[ENTRIES SUPPLIED]
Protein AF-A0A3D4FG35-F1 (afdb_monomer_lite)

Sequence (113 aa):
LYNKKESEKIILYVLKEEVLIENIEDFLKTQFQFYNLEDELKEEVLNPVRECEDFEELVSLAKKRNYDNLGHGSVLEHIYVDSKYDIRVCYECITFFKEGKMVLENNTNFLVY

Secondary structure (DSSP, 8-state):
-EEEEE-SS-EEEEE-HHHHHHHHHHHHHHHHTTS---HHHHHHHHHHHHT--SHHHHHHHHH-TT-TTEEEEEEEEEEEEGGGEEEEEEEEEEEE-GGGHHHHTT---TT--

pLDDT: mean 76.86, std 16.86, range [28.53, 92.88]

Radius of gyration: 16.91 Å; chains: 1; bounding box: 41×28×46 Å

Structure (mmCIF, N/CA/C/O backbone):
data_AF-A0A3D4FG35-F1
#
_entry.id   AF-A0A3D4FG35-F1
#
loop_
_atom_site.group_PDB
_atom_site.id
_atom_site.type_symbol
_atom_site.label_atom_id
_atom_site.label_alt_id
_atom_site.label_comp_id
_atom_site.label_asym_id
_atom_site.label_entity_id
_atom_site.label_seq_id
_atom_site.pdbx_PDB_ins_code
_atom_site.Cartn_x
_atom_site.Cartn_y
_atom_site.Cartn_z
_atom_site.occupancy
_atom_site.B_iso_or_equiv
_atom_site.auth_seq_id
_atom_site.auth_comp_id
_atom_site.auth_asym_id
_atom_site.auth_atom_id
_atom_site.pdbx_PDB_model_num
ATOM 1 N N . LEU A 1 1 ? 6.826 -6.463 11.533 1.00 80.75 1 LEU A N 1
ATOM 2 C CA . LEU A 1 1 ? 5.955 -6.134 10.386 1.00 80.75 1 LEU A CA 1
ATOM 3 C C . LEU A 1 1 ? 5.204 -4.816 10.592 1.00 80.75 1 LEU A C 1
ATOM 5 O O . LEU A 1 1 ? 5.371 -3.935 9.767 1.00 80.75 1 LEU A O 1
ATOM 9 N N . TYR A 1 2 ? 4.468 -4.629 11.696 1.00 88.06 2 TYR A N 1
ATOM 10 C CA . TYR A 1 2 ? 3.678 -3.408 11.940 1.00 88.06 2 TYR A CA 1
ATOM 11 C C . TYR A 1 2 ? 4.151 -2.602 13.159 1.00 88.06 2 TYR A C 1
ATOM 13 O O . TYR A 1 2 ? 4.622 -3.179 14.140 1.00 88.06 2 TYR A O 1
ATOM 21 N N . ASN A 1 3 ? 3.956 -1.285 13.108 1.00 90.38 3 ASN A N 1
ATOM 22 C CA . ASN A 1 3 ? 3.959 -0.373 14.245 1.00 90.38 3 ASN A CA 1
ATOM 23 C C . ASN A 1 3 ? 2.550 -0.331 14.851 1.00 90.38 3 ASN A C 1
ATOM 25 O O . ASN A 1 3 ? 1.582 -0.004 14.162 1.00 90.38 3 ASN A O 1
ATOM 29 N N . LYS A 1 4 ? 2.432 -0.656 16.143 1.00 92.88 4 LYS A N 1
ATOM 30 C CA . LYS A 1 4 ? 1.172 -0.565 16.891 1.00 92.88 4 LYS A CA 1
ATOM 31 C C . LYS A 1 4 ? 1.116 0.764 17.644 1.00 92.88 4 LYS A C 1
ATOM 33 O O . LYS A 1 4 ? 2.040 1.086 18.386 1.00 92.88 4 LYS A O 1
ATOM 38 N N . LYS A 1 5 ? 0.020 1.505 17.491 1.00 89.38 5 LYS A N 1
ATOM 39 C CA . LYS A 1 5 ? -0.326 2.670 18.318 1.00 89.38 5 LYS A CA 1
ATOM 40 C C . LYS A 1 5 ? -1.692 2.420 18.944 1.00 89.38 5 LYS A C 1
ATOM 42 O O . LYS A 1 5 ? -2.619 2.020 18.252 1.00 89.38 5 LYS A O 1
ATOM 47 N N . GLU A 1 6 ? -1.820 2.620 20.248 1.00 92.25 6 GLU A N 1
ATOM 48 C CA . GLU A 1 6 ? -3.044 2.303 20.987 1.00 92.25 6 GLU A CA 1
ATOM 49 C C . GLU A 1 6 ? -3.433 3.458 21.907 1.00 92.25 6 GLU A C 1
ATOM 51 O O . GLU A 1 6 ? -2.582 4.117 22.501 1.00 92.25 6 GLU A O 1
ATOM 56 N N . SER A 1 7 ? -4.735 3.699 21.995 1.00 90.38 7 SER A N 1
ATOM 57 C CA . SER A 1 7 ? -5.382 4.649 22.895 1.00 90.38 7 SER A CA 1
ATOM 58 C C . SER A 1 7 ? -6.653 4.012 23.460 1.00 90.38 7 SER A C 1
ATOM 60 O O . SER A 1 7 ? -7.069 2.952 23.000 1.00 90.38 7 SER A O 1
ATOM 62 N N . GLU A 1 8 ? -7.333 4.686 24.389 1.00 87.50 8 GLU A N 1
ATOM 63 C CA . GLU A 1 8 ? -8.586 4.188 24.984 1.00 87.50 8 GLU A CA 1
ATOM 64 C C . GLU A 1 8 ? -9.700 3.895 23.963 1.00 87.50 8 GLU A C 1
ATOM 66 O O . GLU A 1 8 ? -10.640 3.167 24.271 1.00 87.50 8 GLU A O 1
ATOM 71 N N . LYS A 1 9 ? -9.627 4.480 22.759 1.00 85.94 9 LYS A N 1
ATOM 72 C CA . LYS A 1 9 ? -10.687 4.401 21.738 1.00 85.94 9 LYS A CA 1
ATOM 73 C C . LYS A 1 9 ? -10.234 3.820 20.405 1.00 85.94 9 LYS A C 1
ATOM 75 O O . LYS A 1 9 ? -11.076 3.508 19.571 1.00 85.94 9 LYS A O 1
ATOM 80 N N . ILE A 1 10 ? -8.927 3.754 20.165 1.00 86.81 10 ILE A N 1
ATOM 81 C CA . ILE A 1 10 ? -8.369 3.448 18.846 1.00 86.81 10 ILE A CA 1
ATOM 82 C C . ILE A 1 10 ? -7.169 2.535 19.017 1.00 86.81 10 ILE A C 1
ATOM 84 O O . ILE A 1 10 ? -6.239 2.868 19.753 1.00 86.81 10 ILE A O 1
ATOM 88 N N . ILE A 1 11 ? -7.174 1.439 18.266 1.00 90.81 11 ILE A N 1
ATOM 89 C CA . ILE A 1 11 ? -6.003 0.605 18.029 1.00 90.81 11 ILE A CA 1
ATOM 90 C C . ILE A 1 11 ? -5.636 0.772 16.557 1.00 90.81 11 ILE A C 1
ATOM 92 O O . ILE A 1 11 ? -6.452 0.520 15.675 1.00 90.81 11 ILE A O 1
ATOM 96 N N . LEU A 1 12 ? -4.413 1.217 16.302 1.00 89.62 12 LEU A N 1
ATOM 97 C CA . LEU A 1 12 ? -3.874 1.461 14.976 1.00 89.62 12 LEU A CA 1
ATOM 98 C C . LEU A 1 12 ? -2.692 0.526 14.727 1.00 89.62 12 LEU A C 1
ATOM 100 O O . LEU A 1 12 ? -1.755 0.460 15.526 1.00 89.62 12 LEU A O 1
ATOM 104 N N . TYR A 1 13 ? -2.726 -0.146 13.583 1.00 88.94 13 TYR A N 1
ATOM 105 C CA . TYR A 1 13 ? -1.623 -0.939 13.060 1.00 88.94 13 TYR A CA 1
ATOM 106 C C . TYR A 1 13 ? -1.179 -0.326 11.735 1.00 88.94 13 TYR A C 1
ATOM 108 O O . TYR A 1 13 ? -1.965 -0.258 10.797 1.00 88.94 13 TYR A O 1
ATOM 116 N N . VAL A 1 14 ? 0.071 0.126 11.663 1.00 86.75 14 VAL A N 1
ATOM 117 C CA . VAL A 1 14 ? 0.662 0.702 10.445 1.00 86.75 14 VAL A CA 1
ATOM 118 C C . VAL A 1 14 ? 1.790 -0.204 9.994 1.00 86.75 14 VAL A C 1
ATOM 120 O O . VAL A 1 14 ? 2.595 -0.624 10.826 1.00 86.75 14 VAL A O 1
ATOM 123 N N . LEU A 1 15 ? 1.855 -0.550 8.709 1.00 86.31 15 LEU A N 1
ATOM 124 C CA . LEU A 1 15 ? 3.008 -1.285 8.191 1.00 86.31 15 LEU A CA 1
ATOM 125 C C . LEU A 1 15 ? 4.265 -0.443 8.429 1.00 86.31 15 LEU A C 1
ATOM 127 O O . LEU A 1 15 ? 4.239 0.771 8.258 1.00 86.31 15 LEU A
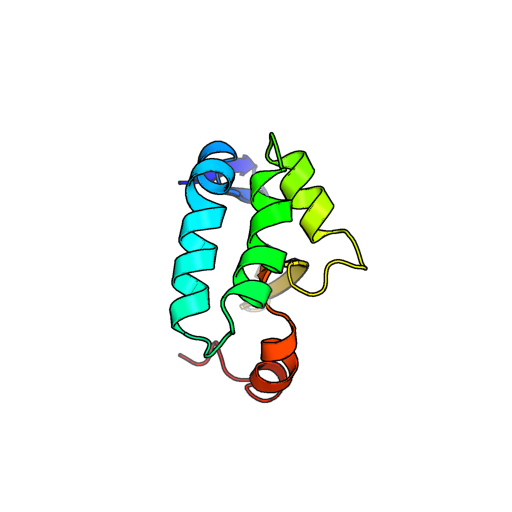 O 1
ATOM 131 N N . LYS A 1 16 ? 5.344 -1.073 8.891 1.00 89.69 16 LYS A N 1
ATOM 132 C CA . LYS A 1 16 ? 6.622 -0.378 9.057 1.00 89.69 16 LYS A CA 1
ATOM 133 C C . LYS A 1 16 ? 7.084 0.176 7.710 1.00 89.69 16 LYS A C 1
ATOM 135 O O . LYS A 1 16 ? 7.039 -0.547 6.718 1.00 89.69 16 LYS A O 1
ATOM 140 N N . GLU A 1 17 ? 7.524 1.426 7.699 1.00 89.75 17 GLU A N 1
ATOM 141 C CA . GLU A 1 17 ? 7.967 2.122 6.486 1.00 89.75 17 GLU A CA 1
ATOM 142 C C . GLU A 1 17 ? 9.108 1.357 5.811 1.00 89.75 17 GLU A C 1
ATOM 144 O O . GLU A 1 17 ? 9.036 1.090 4.612 1.00 89.75 17 GLU A O 1
ATOM 149 N N . GLU A 1 18 ? 10.078 0.881 6.605 1.00 88.38 18 GLU A N 1
ATOM 150 C CA . GLU A 1 18 ? 11.198 0.079 6.108 1.00 88.38 18 GLU A CA 1
ATOM 151 C C . GLU A 1 18 ? 10.730 -1.209 5.418 1.00 88.38 18 GLU A C 1
ATOM 153 O O . GLU A 1 18 ? 11.245 -1.586 4.372 1.00 88.38 18 GLU A O 1
ATOM 158 N N . VAL A 1 19 ? 9.677 -1.846 5.941 1.00 87.44 19 VAL A N 1
ATOM 159 C CA . VAL A 1 19 ? 9.135 -3.073 5.350 1.00 87.44 19 VAL A CA 1
ATOM 160 C C . VAL A 1 19 ? 8.525 -2.777 3.989 1.00 87.44 19 VAL A C 1
ATOM 162 O O . VAL A 1 19 ? 8.709 -3.567 3.067 1.00 87.44 19 VAL A O 1
ATOM 165 N N . LEU A 1 20 ? 7.777 -1.680 3.856 1.00 84.88 20 LEU A N 1
ATOM 166 C CA . LEU A 1 20 ? 7.154 -1.354 2.581 1.00 84.88 20 LEU A CA 1
ATOM 167 C C . LEU A 1 20 ? 8.224 -1.060 1.528 1.00 84.88 20 LEU A C 1
ATOM 169 O O . LEU A 1 20 ? 8.201 -1.680 0.472 1.00 84.88 20 LEU A O 1
ATOM 173 N N . ILE A 1 21 ? 9.183 -0.187 1.833 1.00 87.69 21 ILE A N 1
ATOM 174 C CA . ILE A 1 21 ? 10.215 0.227 0.874 1.00 87.69 21 ILE A CA 1
ATOM 175 C C . ILE A 1 21 ? 11.114 -0.937 0.461 1.00 87.69 21 ILE A C 1
ATOM 177 O O . ILE A 1 21 ? 11.351 -1.129 -0.727 1.00 87.69 21 ILE A O 1
ATOM 181 N N . GLU A 1 22 ? 11.543 -1.771 1.408 1.00 88.94 22 GLU A N 1
ATOM 182 C CA . GLU A 1 22 ? 12.425 -2.902 1.104 1.00 88.94 22 GLU A CA 1
ATOM 183 C C . GLU A 1 22 ? 11.739 -4.007 0.288 1.00 88.94 22 GLU A C 1
ATOM 185 O O . GLU A 1 22 ? 12.417 -4.754 -0.410 1.00 88.94 22 GLU A O 1
ATOM 190 N N . ASN A 1 23 ? 10.409 -4.150 0.381 1.0
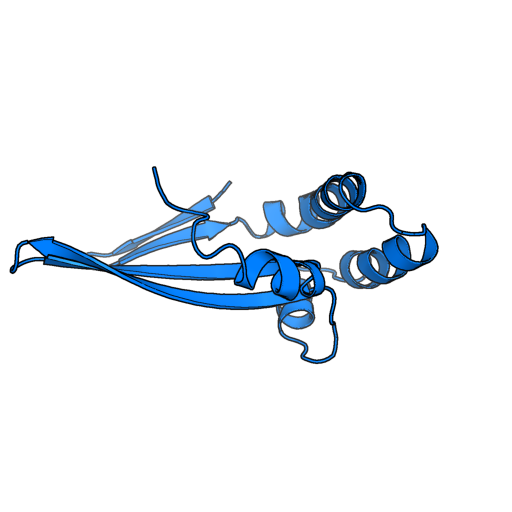0 89.00 23 ASN A N 1
ATOM 191 C CA . ASN A 1 23 ? 9.710 -5.328 -0.150 1.00 89.00 23 ASN A CA 1
ATOM 192 C C . ASN A 1 23 ? 8.720 -5.019 -1.282 1.00 89.00 23 ASN A C 1
ATOM 194 O O . ASN A 1 23 ? 8.196 -5.956 -1.888 1.00 89.00 23 ASN A O 1
ATOM 198 N N . ILE A 1 24 ? 8.420 -3.750 -1.579 1.00 87.38 24 ILE A N 1
ATOM 199 C CA . ILE A 1 24 ? 7.356 -3.406 -2.533 1.00 87.38 24 ILE A CA 1
ATOM 200 C C . ILE A 1 24 ? 7.668 -3.848 -3.966 1.00 87.38 24 ILE A C 1
ATOM 202 O O . ILE A 1 24 ? 6.780 -4.349 -4.657 1.00 87.38 24 ILE A O 1
ATOM 206 N N . GLU A 1 25 ? 8.921 -3.732 -4.407 1.00 89.62 25 GLU A N 1
ATOM 207 C CA . GLU A 1 
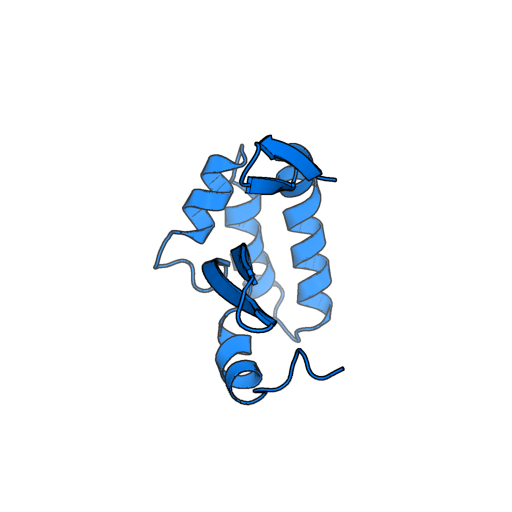25 ? 9.331 -4.177 -5.741 1.00 89.62 25 GLU A CA 1
ATOM 208 C C . GLU A 1 25 ? 9.186 -5.698 -5.886 1.00 89.62 25 GLU A C 1
ATOM 210 O O . GLU A 1 25 ? 8.596 -6.182 -6.854 1.00 89.62 25 GLU A O 1
ATOM 215 N N . ASP A 1 26 ? 9.684 -6.461 -4.913 1.00 90.62 26 ASP A N 1
ATOM 216 C CA . ASP A 1 26 ? 9.608 -7.924 -4.932 1.00 90.62 26 ASP A CA 1
ATOM 217 C C . ASP A 1 26 ? 8.166 -8.420 -4.816 1.00 90.62 26 ASP A C 1
ATOM 219 O O . ASP A 1 26 ? 7.771 -9.384 -5.485 1.00 90.62 26 ASP A O 1
ATOM 223 N N . PHE A 1 27 ? 7.348 -7.721 -4.027 1.00 88.44 27 PHE A N 1
ATOM 224 C CA . PHE A 1 27 ? 5.914 -7.952 -3.983 1.00 88.44 27 PHE A CA 1
ATOM 225 C C . PHE A 1 27 ? 5.289 -7.768 -5.371 1.00 88.44 27 PHE A C 1
ATOM 227 O O . PHE A 1 27 ? 4.600 -8.673 -5.841 1.00 88.44 27 PHE A O 1
ATOM 234 N N . LEU A 1 28 ? 5.566 -6.655 -6.057 1.00 85.94 28 LEU A N 1
ATOM 235 C CA . LEU A 1 28 ? 5.041 -6.374 -7.395 1.00 85.94 28 LEU A CA 1
ATOM 236 C C . LEU A 1 28 ? 5.486 -7.404 -8.430 1.00 85.94 28 LEU A C 1
ATOM 238 O O . LEU A 1 28 ? 4.647 -7.945 -9.148 1.00 85.94 28 LEU A O 1
ATOM 242 N N . LYS A 1 29 ? 6.776 -7.748 -8.458 1.00 87.38 29 LYS A N 1
ATOM 243 C CA . LYS A 1 29 ? 7.305 -8.808 -9.329 1.00 87.38 29 LYS A CA 1
ATOM 244 C C . LYS A 1 29 ? 6.590 -10.134 -9.098 1.00 87.38 29 LYS A C 1
ATOM 246 O O . LYS A 1 29 ? 6.254 -10.820 -10.060 1.00 87.38 29 LYS A O 1
ATOM 251 N N . THR A 1 30 ? 6.330 -10.478 -7.836 1.00 87.38 30 THR A N 1
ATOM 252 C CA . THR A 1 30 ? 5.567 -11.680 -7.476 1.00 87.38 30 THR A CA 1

[WORK ITEM] Produce a word-for-word copy of everything above from the line holding "ATOM 88 N N" down to the line holding "ATOM 98 C C", with both of those lines kept.

[TASK OUTPUT]
ATOM 88 N N . ILE A 1 11 ? -7.174 1.439 18.266 1.00 90.81 11 ILE A N 1
ATOM 89 C CA . ILE A 1 11 ? -6.003 0.605 18.029 1.00 90.81 11 ILE A CA 1
ATOM 90 C C . ILE A 1 11 ? -5.636 0.772 16.557 1.00 90.81 11 ILE A C 1
ATOM 92 O O . ILE A 1 11 ? -6.452 0.520 15.675 1.00 90.81 11 ILE A O 1
ATOM 96 N N . LEU A 1 12 ? -4.413 1.217 16.302 1.00 89.62 12 LEU A N 1
ATOM 97 C CA . LEU A 1 12 ? -3.874 1.461 14.976 1.00 89.62 12 LEU A CA 1
ATOM 98 C C . LEU A 1 12 ? -2.692 0.526 14.727 1.00 89.62 12 LEU A C 1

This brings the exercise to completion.